# [Task prompt]
Begin with the first line of the entries below. Copy each line exactly, stopping after the one that contains "Radius of gyration: 16.17".

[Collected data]
Segment Open
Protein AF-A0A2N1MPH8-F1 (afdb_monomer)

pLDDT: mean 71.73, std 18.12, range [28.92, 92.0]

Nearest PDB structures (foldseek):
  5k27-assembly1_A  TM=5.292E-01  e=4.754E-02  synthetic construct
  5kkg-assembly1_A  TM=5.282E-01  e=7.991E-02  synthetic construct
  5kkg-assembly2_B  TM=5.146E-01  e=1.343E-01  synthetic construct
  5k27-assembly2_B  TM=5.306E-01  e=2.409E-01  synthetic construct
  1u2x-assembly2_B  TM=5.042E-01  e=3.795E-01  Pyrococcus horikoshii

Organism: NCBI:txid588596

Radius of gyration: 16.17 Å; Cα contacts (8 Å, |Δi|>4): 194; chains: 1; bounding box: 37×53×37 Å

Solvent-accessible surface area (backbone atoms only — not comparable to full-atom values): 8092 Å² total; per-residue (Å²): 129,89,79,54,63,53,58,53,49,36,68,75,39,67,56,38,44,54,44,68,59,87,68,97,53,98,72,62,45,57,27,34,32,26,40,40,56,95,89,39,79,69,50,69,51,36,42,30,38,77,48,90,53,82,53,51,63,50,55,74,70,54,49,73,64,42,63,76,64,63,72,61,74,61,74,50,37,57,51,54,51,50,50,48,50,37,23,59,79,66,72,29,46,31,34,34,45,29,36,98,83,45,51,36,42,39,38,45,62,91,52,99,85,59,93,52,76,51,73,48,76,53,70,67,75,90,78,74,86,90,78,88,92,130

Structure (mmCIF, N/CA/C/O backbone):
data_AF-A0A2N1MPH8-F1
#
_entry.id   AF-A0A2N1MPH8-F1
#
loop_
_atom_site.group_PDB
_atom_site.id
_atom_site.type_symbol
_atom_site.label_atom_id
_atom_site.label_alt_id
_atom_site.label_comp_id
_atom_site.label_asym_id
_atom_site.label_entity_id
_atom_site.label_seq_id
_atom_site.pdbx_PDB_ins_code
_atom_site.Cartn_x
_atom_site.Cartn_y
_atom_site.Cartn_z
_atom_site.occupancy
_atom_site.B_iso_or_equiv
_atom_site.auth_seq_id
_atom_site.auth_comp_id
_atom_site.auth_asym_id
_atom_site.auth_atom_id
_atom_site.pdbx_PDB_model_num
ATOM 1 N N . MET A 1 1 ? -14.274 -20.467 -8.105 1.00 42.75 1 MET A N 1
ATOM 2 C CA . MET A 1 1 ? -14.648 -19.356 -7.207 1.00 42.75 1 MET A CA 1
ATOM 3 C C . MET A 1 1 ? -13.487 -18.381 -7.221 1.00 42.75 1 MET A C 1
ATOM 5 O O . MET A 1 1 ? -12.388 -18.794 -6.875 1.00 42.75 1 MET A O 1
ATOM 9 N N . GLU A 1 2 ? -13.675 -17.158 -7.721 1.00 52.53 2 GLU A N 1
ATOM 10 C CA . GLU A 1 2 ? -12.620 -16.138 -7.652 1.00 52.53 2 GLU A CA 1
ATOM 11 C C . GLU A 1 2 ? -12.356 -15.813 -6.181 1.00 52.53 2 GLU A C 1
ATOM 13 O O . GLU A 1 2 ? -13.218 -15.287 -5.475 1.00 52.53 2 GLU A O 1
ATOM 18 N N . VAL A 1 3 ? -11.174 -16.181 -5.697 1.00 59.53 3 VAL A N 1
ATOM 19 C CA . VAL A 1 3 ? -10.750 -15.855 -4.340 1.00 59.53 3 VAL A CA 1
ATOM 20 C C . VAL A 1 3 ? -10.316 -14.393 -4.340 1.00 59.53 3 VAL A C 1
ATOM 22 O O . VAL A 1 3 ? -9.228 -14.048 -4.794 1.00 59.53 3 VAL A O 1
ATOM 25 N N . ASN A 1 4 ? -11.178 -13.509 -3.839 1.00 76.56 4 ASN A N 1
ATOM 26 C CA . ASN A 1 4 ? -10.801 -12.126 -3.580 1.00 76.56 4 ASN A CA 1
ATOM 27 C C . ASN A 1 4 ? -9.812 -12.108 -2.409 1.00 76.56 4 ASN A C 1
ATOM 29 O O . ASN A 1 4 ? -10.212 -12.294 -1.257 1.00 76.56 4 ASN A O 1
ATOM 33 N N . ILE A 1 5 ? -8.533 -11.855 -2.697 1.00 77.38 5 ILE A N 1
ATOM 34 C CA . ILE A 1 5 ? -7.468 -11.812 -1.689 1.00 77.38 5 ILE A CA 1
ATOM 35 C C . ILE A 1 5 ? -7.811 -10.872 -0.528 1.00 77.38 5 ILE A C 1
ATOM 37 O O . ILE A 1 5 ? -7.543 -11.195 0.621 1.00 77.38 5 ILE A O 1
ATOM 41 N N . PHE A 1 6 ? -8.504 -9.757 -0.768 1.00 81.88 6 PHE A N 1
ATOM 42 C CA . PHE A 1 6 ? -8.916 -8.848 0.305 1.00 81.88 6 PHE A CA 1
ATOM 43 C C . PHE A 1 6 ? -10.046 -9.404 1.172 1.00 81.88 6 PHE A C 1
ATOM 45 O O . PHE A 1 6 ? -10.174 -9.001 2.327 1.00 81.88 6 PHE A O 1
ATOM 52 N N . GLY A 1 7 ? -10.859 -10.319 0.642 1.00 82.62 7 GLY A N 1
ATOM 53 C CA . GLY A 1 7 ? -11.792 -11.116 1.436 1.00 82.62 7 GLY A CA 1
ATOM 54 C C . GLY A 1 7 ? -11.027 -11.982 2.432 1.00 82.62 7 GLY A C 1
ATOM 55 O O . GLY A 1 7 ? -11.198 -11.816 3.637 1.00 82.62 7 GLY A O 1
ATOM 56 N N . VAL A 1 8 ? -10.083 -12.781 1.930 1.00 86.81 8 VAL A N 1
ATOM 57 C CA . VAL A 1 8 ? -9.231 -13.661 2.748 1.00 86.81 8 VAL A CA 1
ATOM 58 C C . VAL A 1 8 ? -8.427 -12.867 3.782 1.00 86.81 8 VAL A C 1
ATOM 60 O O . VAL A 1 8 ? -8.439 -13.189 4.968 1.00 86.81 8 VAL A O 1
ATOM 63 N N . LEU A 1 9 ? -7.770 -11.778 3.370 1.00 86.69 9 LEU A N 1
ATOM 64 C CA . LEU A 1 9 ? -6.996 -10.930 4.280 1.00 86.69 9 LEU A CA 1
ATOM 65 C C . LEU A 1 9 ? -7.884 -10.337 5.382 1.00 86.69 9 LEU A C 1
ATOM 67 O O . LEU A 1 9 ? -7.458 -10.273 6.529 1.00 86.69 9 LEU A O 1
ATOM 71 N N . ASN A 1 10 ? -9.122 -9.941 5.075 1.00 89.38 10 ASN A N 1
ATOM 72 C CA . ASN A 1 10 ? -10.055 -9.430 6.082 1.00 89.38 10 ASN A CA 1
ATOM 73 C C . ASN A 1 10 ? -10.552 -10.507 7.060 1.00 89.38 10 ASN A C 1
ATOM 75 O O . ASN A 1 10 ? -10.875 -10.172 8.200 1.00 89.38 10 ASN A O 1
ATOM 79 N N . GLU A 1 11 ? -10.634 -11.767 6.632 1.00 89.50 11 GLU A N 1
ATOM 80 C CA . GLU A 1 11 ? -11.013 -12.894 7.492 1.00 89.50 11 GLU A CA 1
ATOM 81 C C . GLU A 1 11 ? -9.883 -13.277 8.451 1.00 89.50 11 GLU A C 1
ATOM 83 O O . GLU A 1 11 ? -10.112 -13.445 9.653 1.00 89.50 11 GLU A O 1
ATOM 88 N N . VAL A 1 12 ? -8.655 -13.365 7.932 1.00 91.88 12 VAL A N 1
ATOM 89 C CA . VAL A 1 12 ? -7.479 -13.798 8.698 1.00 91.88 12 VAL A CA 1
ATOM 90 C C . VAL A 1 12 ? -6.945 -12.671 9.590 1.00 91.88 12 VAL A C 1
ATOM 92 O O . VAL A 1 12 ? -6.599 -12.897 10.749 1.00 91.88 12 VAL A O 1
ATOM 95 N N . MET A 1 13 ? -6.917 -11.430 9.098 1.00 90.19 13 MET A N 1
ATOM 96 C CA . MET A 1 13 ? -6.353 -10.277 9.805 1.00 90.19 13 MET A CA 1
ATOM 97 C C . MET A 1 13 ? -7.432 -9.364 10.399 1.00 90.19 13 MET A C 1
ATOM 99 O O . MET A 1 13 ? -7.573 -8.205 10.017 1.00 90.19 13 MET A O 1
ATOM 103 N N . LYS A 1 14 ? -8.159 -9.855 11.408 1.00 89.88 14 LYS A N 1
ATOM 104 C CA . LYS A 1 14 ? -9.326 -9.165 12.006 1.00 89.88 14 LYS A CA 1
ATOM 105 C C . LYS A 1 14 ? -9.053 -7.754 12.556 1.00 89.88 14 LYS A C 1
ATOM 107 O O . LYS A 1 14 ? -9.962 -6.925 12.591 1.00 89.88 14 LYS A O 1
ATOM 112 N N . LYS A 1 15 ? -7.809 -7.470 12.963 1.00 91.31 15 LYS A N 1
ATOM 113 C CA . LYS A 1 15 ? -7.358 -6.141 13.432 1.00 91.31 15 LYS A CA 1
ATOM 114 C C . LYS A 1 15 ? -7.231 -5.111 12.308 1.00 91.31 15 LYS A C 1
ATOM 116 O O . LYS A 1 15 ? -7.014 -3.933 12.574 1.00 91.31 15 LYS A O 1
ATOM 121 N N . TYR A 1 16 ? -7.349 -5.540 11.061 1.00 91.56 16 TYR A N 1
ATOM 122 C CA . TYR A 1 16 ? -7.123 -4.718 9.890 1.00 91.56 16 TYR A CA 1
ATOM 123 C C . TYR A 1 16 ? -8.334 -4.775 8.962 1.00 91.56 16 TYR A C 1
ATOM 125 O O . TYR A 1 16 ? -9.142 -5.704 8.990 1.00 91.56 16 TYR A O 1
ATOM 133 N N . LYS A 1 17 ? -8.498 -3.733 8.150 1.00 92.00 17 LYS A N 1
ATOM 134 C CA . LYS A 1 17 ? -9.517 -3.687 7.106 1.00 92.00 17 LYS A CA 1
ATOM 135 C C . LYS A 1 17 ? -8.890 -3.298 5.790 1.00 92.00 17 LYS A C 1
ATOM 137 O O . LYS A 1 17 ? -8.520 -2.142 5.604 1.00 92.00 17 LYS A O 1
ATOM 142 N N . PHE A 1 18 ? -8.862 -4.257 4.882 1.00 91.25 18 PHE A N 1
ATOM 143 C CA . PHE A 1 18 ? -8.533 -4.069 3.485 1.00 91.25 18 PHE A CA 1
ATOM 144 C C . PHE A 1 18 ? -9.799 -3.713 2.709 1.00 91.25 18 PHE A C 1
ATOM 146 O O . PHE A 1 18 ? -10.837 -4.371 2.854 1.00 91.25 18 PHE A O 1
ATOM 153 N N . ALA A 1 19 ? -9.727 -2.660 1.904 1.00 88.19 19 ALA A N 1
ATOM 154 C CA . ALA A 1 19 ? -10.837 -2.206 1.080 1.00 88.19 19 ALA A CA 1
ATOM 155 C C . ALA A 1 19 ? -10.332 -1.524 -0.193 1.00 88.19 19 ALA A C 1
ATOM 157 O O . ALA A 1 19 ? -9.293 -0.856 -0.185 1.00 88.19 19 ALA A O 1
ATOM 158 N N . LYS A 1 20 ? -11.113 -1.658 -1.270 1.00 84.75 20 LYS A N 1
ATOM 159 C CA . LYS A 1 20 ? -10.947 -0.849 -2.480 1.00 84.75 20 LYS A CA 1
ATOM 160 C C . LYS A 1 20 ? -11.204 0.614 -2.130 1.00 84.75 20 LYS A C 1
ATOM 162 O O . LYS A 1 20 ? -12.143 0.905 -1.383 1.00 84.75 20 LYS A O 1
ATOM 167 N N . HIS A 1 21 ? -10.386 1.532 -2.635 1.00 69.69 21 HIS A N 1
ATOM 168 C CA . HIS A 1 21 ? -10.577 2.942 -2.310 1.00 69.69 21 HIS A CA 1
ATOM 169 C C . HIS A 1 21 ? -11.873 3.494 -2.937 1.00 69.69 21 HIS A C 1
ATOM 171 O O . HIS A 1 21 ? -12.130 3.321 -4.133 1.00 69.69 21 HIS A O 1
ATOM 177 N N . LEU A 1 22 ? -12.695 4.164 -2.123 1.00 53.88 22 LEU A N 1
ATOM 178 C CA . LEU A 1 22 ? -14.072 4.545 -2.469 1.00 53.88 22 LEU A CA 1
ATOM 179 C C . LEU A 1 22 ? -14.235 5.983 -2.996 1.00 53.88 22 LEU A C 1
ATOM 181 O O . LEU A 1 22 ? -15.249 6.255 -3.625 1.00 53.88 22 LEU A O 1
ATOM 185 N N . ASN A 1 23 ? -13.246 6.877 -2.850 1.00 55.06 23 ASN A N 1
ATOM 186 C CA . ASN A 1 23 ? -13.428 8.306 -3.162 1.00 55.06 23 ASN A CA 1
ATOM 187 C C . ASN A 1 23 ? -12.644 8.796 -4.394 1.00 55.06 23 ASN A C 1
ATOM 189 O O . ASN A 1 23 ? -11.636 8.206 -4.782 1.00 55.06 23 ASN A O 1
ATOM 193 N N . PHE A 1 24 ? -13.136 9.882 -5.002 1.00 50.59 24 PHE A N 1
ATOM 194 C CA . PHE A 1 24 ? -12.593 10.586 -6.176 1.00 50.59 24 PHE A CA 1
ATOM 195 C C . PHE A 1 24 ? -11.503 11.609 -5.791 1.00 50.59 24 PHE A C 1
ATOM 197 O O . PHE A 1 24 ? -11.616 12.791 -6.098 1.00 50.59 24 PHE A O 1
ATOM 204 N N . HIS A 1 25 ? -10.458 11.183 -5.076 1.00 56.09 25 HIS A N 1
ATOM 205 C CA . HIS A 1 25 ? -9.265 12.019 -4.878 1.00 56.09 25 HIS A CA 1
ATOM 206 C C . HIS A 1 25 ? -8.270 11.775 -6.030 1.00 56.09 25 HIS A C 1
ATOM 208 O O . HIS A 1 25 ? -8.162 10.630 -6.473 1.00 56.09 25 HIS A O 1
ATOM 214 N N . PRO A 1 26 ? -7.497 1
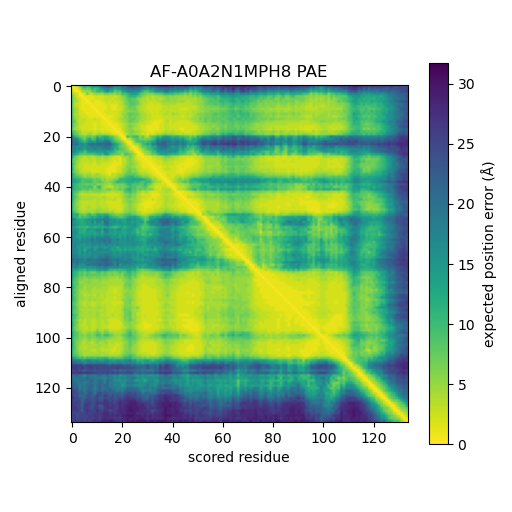2.783 -6.487 1.00 58.00 26 PRO A N 1
ATOM 215 C CA . PRO A 1 26 ? -6.460 12.592 -7.512 1.00 58.00 26 PRO A CA 1
ATOM 216 C C . PRO A 1 26 ? -5.386 11.567 -7.106 1.00 58.00 26 PRO A C 1
ATOM 218 O O . PRO A 1 26 ? -4.747 10.961 -7.958 1.00 58.00 26 PRO A O 1
ATOM 221 N N . PHE A 1 27 ? -5.229 11.324 -5.801 1.00 64.56 27 PHE A N 1
ATOM 222 C CA . PHE A 1 27 ? -4.276 10.375 -5.233 1.00 64.56 27 PHE A CA 1
ATOM 223 C C . PHE A 1 27 ? -4.985 9.103 -4.745 1.00 64.56 27 PHE A C 1
ATO
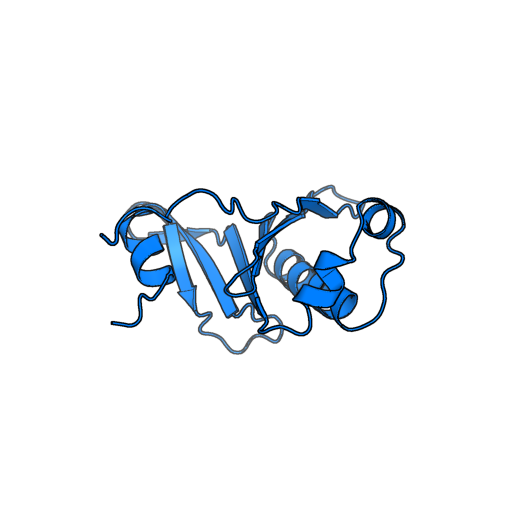M 225 O O . PHE A 1 27 ? -5.1
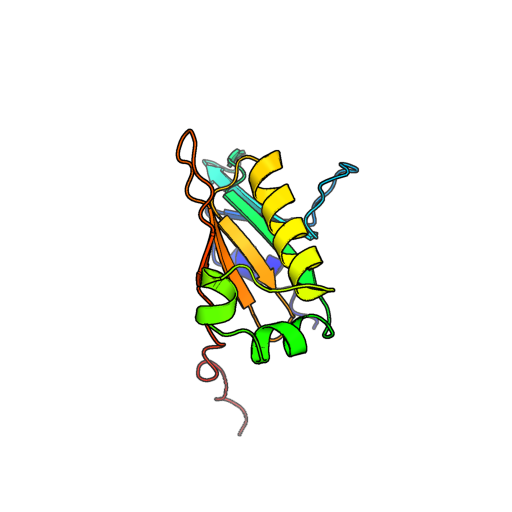84 8.915 -3.544 1.00 64.56 27 PHE A O 1
ATOM 232 N N . LYS A 1 28 ? -5.433 8.262 -5.683 1.00 79.94 28 LYS A N 1
ATOM 233 C CA . LYS A 1 28 ? -6.235 7.064 -5.399 1.00 79.94 28 LYS A CA 1
ATOM 234 C C . LYS A 1 28 ? -5.427 5.773 -5.588 1.00 79.94 28 LYS A C 1
ATOM 236 O O . LYS A 1 28 ? -5.363 5.299 -6.718 1.00 79.94 28 LYS A O 1
ATOM 241 N N . PRO A 1 29 ? -4.886 5.167 -4.514 1.00 87.06 29 PRO A N 1
ATOM 242 C CA . PRO A 1 29 ? -4.424 3.787 -4.599 1.00 87.06 29 PRO A CA 1
ATOM 243 C C . PRO A 1 29 ? -5.609 2.857 -4.871 1.00 87.06 29 PRO A C 1
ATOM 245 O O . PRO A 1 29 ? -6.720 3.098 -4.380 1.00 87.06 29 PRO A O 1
Segment Closed
# [Reply to the exercise]
Protein AF-A0A2N1MPH8-F1 (afdb_monomer)

pLDDT: mean 71.73, std 18.12, range [28.92, 92.0]

Nearest PDB structures (foldseek):
  5k27-assembly1_A  TM=5.292E-01  e=4.754E-02  synthetic construct
  5kkg-assembly1_A  TM=5.282E-01  e=7.991E-02  synthetic construct
  5kkg-assembly2_B  TM=5.146E-01  e=1.343E-01  synthetic construct
  5k27-assembly2_B  TM=5.306E-01  e=2.409E-01  synthetic construct
  1u2x-assembly2_B  TM=5.042E-01  e=3.795E-01  Pyrococcus horikoshii

Organism: NCBI:txid588596

Radius of gyration: 16.17 Å; Cα contacts (8 Å, |Δi|>4): 194; chains: 1; bounding box: 37×53×37 Å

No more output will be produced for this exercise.